QatarEnergy awards heat exchanger contract for North Field East
QatarEnergy has awarded Air Products Inc. a contract to supply four end-flash coil-wound heat exchangers (CWHE) for North Field East LNG project in Ras Laffan Industrial City, Qatar. One end-flash CWHE will be used with each of the four 8-million tonne/year AP-X LNG process trains Air Products is building for Chiyoda Corp. and Technip Energies, who are constructing the project’s LNG plant.

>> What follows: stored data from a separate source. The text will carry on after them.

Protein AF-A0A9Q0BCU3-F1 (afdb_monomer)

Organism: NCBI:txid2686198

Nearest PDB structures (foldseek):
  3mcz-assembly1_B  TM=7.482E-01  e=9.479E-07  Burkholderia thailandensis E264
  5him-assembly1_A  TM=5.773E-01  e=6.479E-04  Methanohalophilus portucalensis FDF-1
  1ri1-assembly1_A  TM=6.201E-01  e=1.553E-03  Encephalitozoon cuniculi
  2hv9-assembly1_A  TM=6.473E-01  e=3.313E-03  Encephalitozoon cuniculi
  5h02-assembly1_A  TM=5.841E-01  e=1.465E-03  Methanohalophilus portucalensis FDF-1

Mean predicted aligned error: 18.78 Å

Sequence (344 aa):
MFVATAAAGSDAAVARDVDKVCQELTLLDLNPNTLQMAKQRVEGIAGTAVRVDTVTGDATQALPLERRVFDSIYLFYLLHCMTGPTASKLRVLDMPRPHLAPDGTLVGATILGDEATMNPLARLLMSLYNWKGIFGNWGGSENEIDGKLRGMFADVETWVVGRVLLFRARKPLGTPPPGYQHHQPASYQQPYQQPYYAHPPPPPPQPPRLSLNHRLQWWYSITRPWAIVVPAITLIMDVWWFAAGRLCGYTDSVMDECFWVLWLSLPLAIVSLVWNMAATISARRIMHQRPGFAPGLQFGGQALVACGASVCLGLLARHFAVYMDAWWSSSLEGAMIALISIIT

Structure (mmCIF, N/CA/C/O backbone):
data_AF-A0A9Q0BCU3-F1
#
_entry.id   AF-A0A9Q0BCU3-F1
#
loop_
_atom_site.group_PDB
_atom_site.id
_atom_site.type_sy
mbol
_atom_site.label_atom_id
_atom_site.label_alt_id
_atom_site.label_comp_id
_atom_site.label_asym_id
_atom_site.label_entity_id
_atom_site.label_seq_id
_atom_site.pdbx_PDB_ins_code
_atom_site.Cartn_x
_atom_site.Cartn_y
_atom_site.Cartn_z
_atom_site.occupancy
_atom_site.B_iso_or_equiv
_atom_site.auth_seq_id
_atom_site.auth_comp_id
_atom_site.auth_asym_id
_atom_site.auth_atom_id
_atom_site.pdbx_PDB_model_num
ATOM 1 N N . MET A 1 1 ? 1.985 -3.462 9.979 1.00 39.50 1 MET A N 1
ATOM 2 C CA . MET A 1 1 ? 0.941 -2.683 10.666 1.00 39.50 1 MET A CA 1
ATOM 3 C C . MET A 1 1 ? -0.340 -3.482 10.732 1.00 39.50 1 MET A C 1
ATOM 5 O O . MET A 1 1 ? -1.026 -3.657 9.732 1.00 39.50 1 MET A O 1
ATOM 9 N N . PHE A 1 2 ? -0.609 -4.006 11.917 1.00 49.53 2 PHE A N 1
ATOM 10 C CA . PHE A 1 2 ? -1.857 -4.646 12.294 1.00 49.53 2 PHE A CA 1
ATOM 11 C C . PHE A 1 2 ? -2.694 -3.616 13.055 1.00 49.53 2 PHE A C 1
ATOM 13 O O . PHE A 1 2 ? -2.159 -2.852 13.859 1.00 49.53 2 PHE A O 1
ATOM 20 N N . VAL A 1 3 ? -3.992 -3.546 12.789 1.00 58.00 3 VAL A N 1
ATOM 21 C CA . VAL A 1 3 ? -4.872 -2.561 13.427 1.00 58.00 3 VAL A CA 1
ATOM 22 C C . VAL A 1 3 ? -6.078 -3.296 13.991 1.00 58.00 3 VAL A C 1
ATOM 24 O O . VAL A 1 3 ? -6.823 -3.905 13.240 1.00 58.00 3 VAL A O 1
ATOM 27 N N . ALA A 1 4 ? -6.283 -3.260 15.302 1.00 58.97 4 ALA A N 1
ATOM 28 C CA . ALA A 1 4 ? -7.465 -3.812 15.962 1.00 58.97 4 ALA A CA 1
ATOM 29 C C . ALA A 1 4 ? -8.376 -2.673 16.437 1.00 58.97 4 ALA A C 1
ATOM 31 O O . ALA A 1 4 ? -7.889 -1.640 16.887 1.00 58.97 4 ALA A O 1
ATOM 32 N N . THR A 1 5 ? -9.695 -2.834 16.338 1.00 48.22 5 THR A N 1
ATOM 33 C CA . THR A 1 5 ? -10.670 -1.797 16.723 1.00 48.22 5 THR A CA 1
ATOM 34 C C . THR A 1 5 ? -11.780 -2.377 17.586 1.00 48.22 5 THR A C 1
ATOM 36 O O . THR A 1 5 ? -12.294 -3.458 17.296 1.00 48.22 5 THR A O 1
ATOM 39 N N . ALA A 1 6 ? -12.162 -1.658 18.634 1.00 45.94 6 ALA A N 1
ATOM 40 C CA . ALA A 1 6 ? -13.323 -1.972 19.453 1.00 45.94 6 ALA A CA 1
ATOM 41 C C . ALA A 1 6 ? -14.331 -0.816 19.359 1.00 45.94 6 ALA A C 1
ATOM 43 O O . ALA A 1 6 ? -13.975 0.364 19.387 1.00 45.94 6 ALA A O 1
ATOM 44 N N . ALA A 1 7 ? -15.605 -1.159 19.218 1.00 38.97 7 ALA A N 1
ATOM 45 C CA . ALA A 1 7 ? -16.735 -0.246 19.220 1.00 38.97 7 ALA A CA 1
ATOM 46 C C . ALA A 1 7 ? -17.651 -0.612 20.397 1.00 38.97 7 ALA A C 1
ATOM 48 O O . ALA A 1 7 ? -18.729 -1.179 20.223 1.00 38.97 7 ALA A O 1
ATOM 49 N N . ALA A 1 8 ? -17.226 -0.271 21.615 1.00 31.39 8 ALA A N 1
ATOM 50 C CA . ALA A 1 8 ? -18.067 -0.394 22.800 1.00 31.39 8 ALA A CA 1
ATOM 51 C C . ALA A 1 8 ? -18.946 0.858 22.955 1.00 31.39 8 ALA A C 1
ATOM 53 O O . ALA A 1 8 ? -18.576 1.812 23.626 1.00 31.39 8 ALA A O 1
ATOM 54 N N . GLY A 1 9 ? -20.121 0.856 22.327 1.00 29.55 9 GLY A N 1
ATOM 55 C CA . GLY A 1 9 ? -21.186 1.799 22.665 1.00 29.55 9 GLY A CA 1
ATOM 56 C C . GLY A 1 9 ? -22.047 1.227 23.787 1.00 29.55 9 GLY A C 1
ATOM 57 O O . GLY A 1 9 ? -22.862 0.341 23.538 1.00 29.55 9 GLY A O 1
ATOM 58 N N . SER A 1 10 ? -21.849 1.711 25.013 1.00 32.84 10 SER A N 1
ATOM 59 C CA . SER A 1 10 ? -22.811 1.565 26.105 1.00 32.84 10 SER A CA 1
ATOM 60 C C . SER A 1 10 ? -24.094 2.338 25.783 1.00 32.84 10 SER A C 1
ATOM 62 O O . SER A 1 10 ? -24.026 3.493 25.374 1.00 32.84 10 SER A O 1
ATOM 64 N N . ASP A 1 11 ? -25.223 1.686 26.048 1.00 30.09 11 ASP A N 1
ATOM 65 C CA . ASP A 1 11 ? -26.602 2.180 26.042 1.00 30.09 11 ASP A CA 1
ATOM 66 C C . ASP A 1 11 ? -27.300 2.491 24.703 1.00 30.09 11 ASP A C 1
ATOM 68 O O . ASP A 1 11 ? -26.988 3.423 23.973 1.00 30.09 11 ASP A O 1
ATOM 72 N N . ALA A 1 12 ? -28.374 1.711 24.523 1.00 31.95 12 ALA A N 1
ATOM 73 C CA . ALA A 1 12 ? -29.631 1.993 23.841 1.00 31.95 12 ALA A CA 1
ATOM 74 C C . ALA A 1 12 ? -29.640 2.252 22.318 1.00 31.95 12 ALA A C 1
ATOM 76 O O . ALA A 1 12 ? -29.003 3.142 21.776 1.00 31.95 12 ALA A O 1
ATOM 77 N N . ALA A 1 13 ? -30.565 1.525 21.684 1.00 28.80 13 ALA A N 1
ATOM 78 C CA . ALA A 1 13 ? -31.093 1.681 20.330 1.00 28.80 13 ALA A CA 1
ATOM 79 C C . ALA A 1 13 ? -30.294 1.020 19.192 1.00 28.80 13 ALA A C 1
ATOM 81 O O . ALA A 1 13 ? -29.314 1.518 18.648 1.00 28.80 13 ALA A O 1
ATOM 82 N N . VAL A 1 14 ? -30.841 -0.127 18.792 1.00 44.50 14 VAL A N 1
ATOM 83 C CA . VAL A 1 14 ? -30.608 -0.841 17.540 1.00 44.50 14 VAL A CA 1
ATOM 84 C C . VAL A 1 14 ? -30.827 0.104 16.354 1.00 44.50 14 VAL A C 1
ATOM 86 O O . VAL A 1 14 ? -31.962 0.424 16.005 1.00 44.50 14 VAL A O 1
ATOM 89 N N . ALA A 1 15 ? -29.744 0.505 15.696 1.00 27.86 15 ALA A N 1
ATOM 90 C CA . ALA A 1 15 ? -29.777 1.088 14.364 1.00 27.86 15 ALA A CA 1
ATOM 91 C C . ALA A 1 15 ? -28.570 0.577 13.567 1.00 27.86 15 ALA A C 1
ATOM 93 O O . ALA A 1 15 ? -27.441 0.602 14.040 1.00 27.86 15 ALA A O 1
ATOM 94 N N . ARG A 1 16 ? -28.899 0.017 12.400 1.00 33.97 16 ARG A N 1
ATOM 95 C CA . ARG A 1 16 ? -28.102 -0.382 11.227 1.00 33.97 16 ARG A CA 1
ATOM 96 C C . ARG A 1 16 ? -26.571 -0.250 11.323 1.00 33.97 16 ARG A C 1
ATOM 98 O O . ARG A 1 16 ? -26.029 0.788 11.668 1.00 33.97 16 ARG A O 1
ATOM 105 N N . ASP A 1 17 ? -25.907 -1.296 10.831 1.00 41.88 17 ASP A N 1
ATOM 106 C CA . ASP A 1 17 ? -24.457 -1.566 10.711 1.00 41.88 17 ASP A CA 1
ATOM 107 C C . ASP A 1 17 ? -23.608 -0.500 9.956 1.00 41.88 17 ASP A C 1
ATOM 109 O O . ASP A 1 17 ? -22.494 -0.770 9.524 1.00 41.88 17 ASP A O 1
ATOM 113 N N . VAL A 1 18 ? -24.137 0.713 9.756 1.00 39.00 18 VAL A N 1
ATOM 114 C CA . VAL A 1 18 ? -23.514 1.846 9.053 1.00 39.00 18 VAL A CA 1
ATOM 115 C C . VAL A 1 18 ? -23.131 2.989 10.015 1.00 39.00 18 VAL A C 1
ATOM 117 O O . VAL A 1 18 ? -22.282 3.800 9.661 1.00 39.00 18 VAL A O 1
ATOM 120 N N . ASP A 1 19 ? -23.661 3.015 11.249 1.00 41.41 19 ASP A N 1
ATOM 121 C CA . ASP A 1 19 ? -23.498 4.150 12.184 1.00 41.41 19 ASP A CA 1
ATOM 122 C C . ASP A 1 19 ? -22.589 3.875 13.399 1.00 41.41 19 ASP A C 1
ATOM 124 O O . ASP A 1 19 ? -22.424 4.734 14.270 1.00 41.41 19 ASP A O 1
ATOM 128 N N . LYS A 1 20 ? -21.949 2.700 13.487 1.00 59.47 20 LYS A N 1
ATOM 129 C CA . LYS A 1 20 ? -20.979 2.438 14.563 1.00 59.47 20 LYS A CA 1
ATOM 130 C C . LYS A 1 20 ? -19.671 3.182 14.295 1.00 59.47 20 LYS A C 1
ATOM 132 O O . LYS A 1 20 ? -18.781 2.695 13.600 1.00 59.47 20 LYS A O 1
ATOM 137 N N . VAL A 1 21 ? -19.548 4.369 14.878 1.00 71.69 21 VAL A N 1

The Chiyoda-Technip joint venture last year won the engineering, procurement, construction, and commissioning contract for North Field East’s onshore infrastructure. Start-up of the first North Field East LNG train is planned for end 2025.

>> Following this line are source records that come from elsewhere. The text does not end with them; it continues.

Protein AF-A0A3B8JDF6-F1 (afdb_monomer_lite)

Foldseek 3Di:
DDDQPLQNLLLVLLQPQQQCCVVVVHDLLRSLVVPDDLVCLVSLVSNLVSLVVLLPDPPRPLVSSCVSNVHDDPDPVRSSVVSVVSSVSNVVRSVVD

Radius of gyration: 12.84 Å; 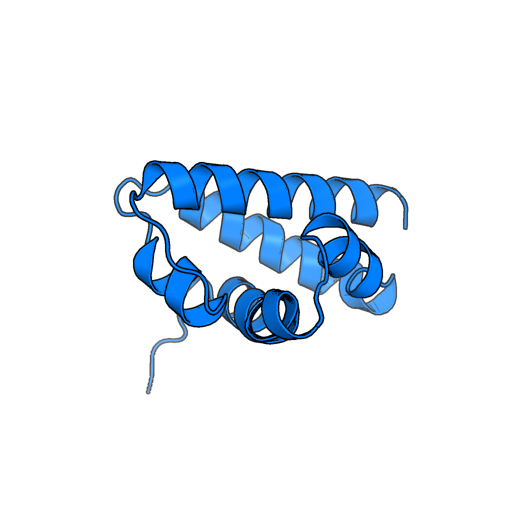chains: 1; bounding box: 31×36×30 Å

Sequence (97 aa):
MTSKSKYENLYSFLSSEFADADLEGKSDEEVVRETTNPN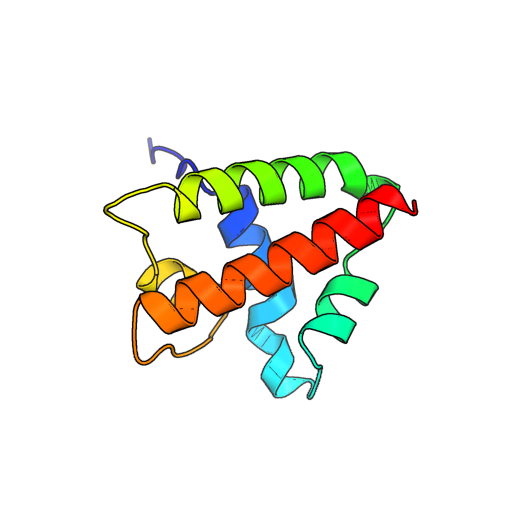LAAWHRTIIAEGRTALESPSFPWRKVGDYANRYFETEQAARKWLTQILNQLEHRIDQL

pLDDT: mean 92.13, std 10.86, range [34.19, 98.69]

Secondary structure (DSSP, 8-state):
--PPPTTHHHHHHIIIIITTTTTTT--HHHHHHHH--GGGHHHHHHHHHHHHHHHT-TT--HHHHHHHTT---SSHHHHHHHHHHHHHHHHHHHTT-

Structure (mmCIF, N/CA/C/O backbone):
data_AF-A0A3B8JDF6-F1
#
_entry.id   AF-A0A3B8JDF6-F1
#
loop_
_atom_site.group_PDB
_atom_site.id
_atom_site.type_symbol
_atom_site.label_atom_id
_atom_site.label_alt_id
_atom_site.label_comp_id
_atom_site.label_asym_id
_atom_site.label_entity_id
_atom_site.label_seq_id
_atom_site.pdbx_PDB_ins_code
_atom_site.Cartn_x
_atom_site.Cartn_y
_atom_site.Cartn_z
_atom_site.occupancy
_atom_site.B_iso_or_equiv
_atom_site.auth_seq_id
_atom_site.auth_comp_id
_atom_site.auth_asym_id
_atom_site.auth_atom_id
_atom_site.pdbx_PDB_model_num
ATOM 1 N N . MET A 1 1 ? -15.467 22.039 -1.232 1.00 34.19 1 MET A N 1
ATOM 2 C CA . MET A 1 1 ? -14.034 21.680 -1.192 1.00 34.19 1 MET A CA 1
ATOM 3 C C . MET A 1 1 ? -13.928 20.319 -0.530 1.00 34.19 1 MET A C 1
ATOM 5 O O . MET A 1 1 ? -14.164 20.217 0.664 1.00 34.19 1 MET A O 1
ATOM 9 N N . THR A 1 2 ? -13.708 19.260 -1.302 1.00 44.38 2 THR A N 1
ATOM 10 C CA . THR A 1 2 ? -13.482 17.917 -0.757 1.00 44.38 2 THR A CA 1
ATOM 11 C C . THR A 1 2 ? -12.078 17.876 -0.167 1.00 44.38 2 THR A C 1
ATOM 13 O O . THR A 1 2 ? -11.105 17.978 -0.910 1.00 44.38 2 THR A O 1
ATOM 16 N N . SER A 1 3 ? -11.959 17.780 1.161 1.00 46.41 3 SER A N 1
ATOM 17 C CA . SER A 1 3 ? -10.675 17.483 1.803 1.00 46.41 3 SER A CA 1
ATOM 18 C C . SER A 1 3 ? -10.106 16.213 1.179 1.00 46.41 3 SER A C 1
ATOM 20 O O . SER A 1 3 ? -10.722 15.150 1.278 1.00 46.41 3 SER A O 1
ATOM 22 N N . LYS A 1 4 ? -8.954 16.333 0.512 1.00 59.19 4 LYS A N 1
ATOM 23 C CA . LYS A 1 4 ? -8.194 15.184 0.014 1.00 59.19 4 LYS A CA 1
ATOM 24 C C . LYS A 1 4 ? -7.903 14.250 1.186 1.00 59.19 4 LYS A C 1
ATOM 26 O O . LYS A 1 4 ? -7.559 14.701 2.281 1.00 59.19 4 LYS A O 1
ATOM 31 N N . SER A 1 5 ? -8.110 12.951 0.984 1.00 75.94 5 SER A N 1
ATOM 32 C CA . SER A 1 5 ? -7.753 11.967 2.003 1.00 75.94 5 SER A CA 1
ATOM 33 C C . SER A 1 5 ? -6.242 12.010 2.225 1.00 75.94 5 SER A C 1
ATOM 35 O O . SER A 1 5 ? -5.494 12.097 1.260 1.00 75.94 5 SER A O 1
ATOM 37 N N . LYS A 1 6 ? -5.776 11.877 3.472 1.00 87.56 6 LYS A N 1
ATOM 38 C CA . LYS A 1 6 ? -4.337 11.750 3.783 1.00 87.56 6 LYS A CA 1
ATOM 39 C C . LYS A 1 6 ? -3.665 10.492 3.198 1.00 87.56 6 LYS A C 1
ATOM 41 O O . LYS A 1 6 ? -2.484 10.286 3.435 1.00 87.56 6 LYS A O 1
ATOM 46 N N . TYR A 1 7 ? -4.433 9.650 2.506 1.00 94.31 7 TYR A N 1
ATOM 47 C CA . TYR A 1 7 ? -4.014 8.392 1.890 1.00 94.31 7 TYR A CA 1
ATOM 48 C C . TYR A 1 7 ? -4.376 8.354 0.392 1.00 94.31 7 TYR A C 1
ATOM 50 O O . TYR A 1 7 ? -4.700 7.298 -0.145 1.00 94.31 7 TYR A O 1
ATOM 58 N N . GLU A 1 8 ? -4.458 9.515 -0.268 1.00 95.38 8 GLU A N 1
ATOM 59 C CA . GLU A 1 8 ? -4.900 9.617 -1.666 1.00 95.38 8 GLU A CA 1
ATOM 60 C C . GLU A 1 8 ? -4.000 8.824 -2.621 1.00 95.38 8 GLU A C 1
ATOM 62 O O . GLU A 1 8 ? -4.521 8.132 -3.494 1.00 95.38 8 GLU A O 1
ATOM 67 N N . ASN A 1 9 ? -2.676 8.867 -2.437 1.00 97.00 9 ASN A N 1
ATOM 68 C CA . ASN A 1 9 ? -1.754 8.130 -3.299 1.00 97.00 9 ASN A CA 1
ATOM 69 C C . ASN A 1 9 ? -1.848 6.631 -3.039 1.00 97.00 9 ASN A C 1
ATOM 71 O O . ASN A 1 9 ? -1.904 5.857 -3.990 1.00 97.00 9 ASN A O 1
ATOM 75 N N . LEU A 1 10 ? -1.937 6.227 -1.768 1.00 97.56 10 LEU A N 1
ATOM 76 C CA . LEU A 1 10 ? -2.172 4.835 -1.400 1.00 97.56 10 LEU A CA 1
ATOM 77 C C . LEU A 1 10 ? -3.442 4.300 -2.065 1.00 97.56 10 LEU A C 1
ATOM 79 O O . LEU A 1 10 ? -3.408 3.258 -2.705 1.00 97.56 10 LEU A O 1
ATOM 83 N N . TYR A 1 11 ? -4.563 5.005 -1.938 1.00 97.12 11 TYR A N 1
ATOM 84 C CA . TYR A 1 11 ? -5.825 4.548 -2.512 1.00 97.12 11 TYR A CA 1
ATOM 85 C C . TYR A 1 11 ? -5.799 4.526 -4.039 1.00 97.12 11 TYR A C 1
ATOM 87 O O . TYR A 1 11 ? -6.274 3.558 -4.623 1.00 97.12 11 TYR A O 1
ATOM 95 N N . SER A 1 12 ? -5.194 5.532 -4.676 1.00 96.00 12 SER A N 1
ATOM 96 C CA . SER A 1 12 ? -5.018 5.550 -6.131 1.00 96.00 12 SER A CA 1
ATOM 97 C C . SER A 1 12 ? -4.178 4.370 -6.618 1.00 96.00 12 SER A C 1
ATOM 99 O O . SER A 1 12 ? -4.503 3.775 -7.643 1.00 96.00 12 SER A O 1
ATOM 101 N N . PHE A 1 13 ? -3.115 4.021 -5.893 1.00 96.56 13 PHE A N 1
ATOM 102 C CA . PHE A 1 13 ? -2.271 2.866 -6.188 1.00 96.56 13 PHE A CA 1
ATOM 103 C C . PHE A 1 13 ? -3.049 1.555 -6.059 1.00 96.56 13 PHE A C 1
ATOM 105 O O . PHE A 1 13 ? -3.063 0.752 -6.984 1.00 96.56 13 PHE A O 1
ATOM 112 N N . LEU A 1 14 ? -3.777 1.370 -4.955 1.00 97.00 14 LEU A N 1
ATOM 113 C CA . LEU A 1 14 ? -4.590 0.171 -4.741 1.00 97.00 14 LEU A CA 1
ATOM 114 C C . LEU A 1 14 ? -5.635 -0.017 -5.851 1.00 97.00 14 LEU A C 1
ATOM 116 O O . LEU A 1 14 ? -5.759 -1.119 -6.379 1.00 97.00 14 LEU A O 1
ATOM 120 N N . SER A 1 15 ? -6.324 1.054 -6.259 1.00 95.81 15 SER A N 1
ATOM 121 C CA . SER A 1 15 ? -7.311 0.966 -7.342 1.00 95.81 15 SER A CA 1
ATOM 122 C C . SER A 1 15 ? -6.721 0.765 -8.724 1.00 95.81 15 SER A C 1
ATOM 124 O O . SER A 1 15 ? -7.389 0.184 -9.567 1.00 95.81 15 SER A O 1
ATOM 126 N N . SER A 1 16 ? -5.514 1.267 -8.978 1.00 93.62 16 SER A N 1
ATOM 127 C CA . SER A 1 16 ? -4.917 1.167 -10.315 1.00 93.62 16 SER A CA 1
ATOM 128 C C . SER A 1 16 ? -4.232 -0.177 -10.525 1.00 93.62 16 SER A C 1
ATOM 130 O O . SER A 1 16 ? -4.311 -0.731 -11.612 1.00 93.62 16 SER A O 1
ATOM 132 N N . GLU A 1 17 ? -3.585 -0.707 -9.484 1.00 94.62 17 GLU A N 1
ATOM 133 C CA . GLU A 1 17 ? -2.709 -1.872 -9.623 1.00 94.62 17 GLU A CA 1
ATOM 134 C C . GLU A 1 17 ? -3.350 -3.173 -9.122 1.00 94.62 17 GLU A C 1
ATOM 136 O O . GLU A 1 17 ? -3.037 -4.243 -9.633 1.00 94.62 17 GLU A O 1
ATOM 141 N N . PHE A 1 18 ? -4.244 -3.110 -8.125 1.00 94.69 18 PHE A N 1
ATOM 142 C CA . PHE A 1 18 ? -4.790 -4.314 -7.480 1.00 94.69 18 PHE A CA 1
ATOM 143 C C . PHE A 1 18 ? -6.255 -4.596 -7.807 1.00 94.69 18 PHE A C 1
ATOM 145 O O . PHE A 1 18 ? -6.654 -5.754 -7.725 1.00 94.69 18 PHE A O 1
ATOM 152 N N . ALA A 1 19 ? -7.045 -3.587 -8.194 1.00 91.69 19 ALA A N 1
ATOM 153 C CA . ALA A 1 19 ? -8.491 -3.754 -8.370 1.00 91.69 19 ALA A CA 1
ATOM 154 C C . ALA A 1 19 ? -8.871 -4.856 -9.377 1.00 91.69 19 ALA A C 1
ATOM 156 O O . ALA A 1 19 ? -9.848 -5.575 -9.163 1.00 91.69 19 ALA A O 1
ATOM 157 N N . ASP A 1 20 ? -8.073 -5.024 -10.431 1.00 87.19 20 ASP A N 1
ATOM 158 C CA . ASP A 1 20 ? -8.300 -6.032 -11.470 1.00 87.19 20 ASP A CA 1
ATOM 159 C C . ASP A 1 20 ? -7.285 -7.191 -11.418 1.00 87.19 20 ASP A C 1
ATOM 161 O O . ASP A 1 20 ? -7.372 -8.125 -12.212 1.00 87.19 20 ASP A O 1
ATOM 165 N N . ALA A 1 21 ? -6.352 -7.196 -10.458 1.00 82.69 21 ALA A N 1
ATOM 166 C CA . ALA A 1 21 ? -5.265 -8.180 -10.400 1.00 82.69 21 ALA A CA 1
ATOM 167 C C . ALA A 1 21 ? -5.769 -9.630 -10.291 1.00 82.69 21 ALA A C 1
ATOM 169 O O . ALA A 1 21 ? -5.253 -10.523 -10.966 1.00 82.69 21 ALA A O 1
ATOM 170 N N . ASP A 1 22 ? -6.821 -9.854 -9.496 1.00 74.38 22 ASP A N 1
ATOM 171 C CA . ASP A 1 22 ? -7.438 -11.174 -9.341 1.00 74.38 22 ASP A CA 1
ATOM 172 C C . ASP A 1 22 ? -8.142 -11.626 -10.645 1.00 74.38 22 ASP A C 1
ATOM 174 O O . ASP A 1 22 ? -8.151 -12.818 -10.957 1.00 74.38 22 ASP A O 1
ATOM 178 N N . LEU A 1 23 ? -8.688 -10.694 -11.443 1.00 76.69 23 LEU A N 1
ATOM 179 C CA . LEU A 1 23 ? -9.281 -10.990 -12.760 1.00 76.69 23 LEU A CA 1
ATOM 180 C C . LEU A 1 23 ? -8.211 -11.338 -13.801 1.00 76.69 23 LEU A C 1
ATOM 182 O O . LEU A 1 23 ? -8.446 -12.162 -14.684 1.00 76.69 23 LEU A O 1
ATOM 186 N N . GLU A 1 24 ? -7.034 -10.731 -13.678 1.00 82.50 24 GLU A N 1
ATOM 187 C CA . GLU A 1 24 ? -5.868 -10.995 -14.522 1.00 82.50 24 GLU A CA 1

Air Products has supplied the 14 LNG trains already operating at Ras Laffan.
Alexandroupolis INGS hires project management firms
Alexandroupolis Independent Natural Gas System (INGS), owned and developed by Gastrade AE, has awarded a partnership of RINA SPA and Asprofos Engineering SA a contract to provide project management consultancy services. INGS will consist of an 8.3-billion cu m/year (bcmy, 800 MMscfd) permanently moored floating storage and regasification unit (FSRU) and a 28-km pipeline connecting the FSRU to the Greek transmission system.
The 153,000-cu m FSRU will be stationed in the northeastern Aegean Sea, 17.6 km southwest of Alexandroupolis in northeast Greece. The FSRU’s nominal gas send out rate will be 5.5 bcmy, which the companies intend to have online by end-2023.
The 30-in. OD pipeline will have a maximum operating pressure of 110 barg. It will run 24-km subsea and 4-km onshore, making landfall near Apalos and delivering to a Hellenic Gas Transmission System Operator metering and regulating station near Amfitriti, Greece.
Gastrade has also applied to Greek regulators for a separate INGS license to develop FSRU-based Thrace LNG.
Group developing Germany’s fifth LNG terminal charters Excelerate FSRU
Tree Energy Solutions (TES) GMBH, E.ON SE, and Engie SA will jointly develop a fifth floating storage and regasification unit (FSRU) in Wilhelmshaven, Germany, having been selected by the German Federal Ministry of Economics and Climate Protection (BMWK) to execute the project. The companies are planning a fourth-quarter 2023 start of operations for the 5-billion cu m/year FSRU.
Engie chartered the FSRU for a 5-year term from Excelerate Energy LP on behalf of the BMWK.
TES and E.ON are building a green energy hub, including a hydrogen terminal, in Wilhelmshaven, Germany (OGJ Online, Apr. 28, 2022). TES says the FSRU will accelerate development of the hydrogen terminal, which TES has been developing since 2019 and plans to start for large-scale imports by 2025.
TES’s hub will ultimately include six berths, 2 million cu m of onshore storage using 10 tanks, and direct access to natural gas, hydrogen, and CO2 pipeline networks.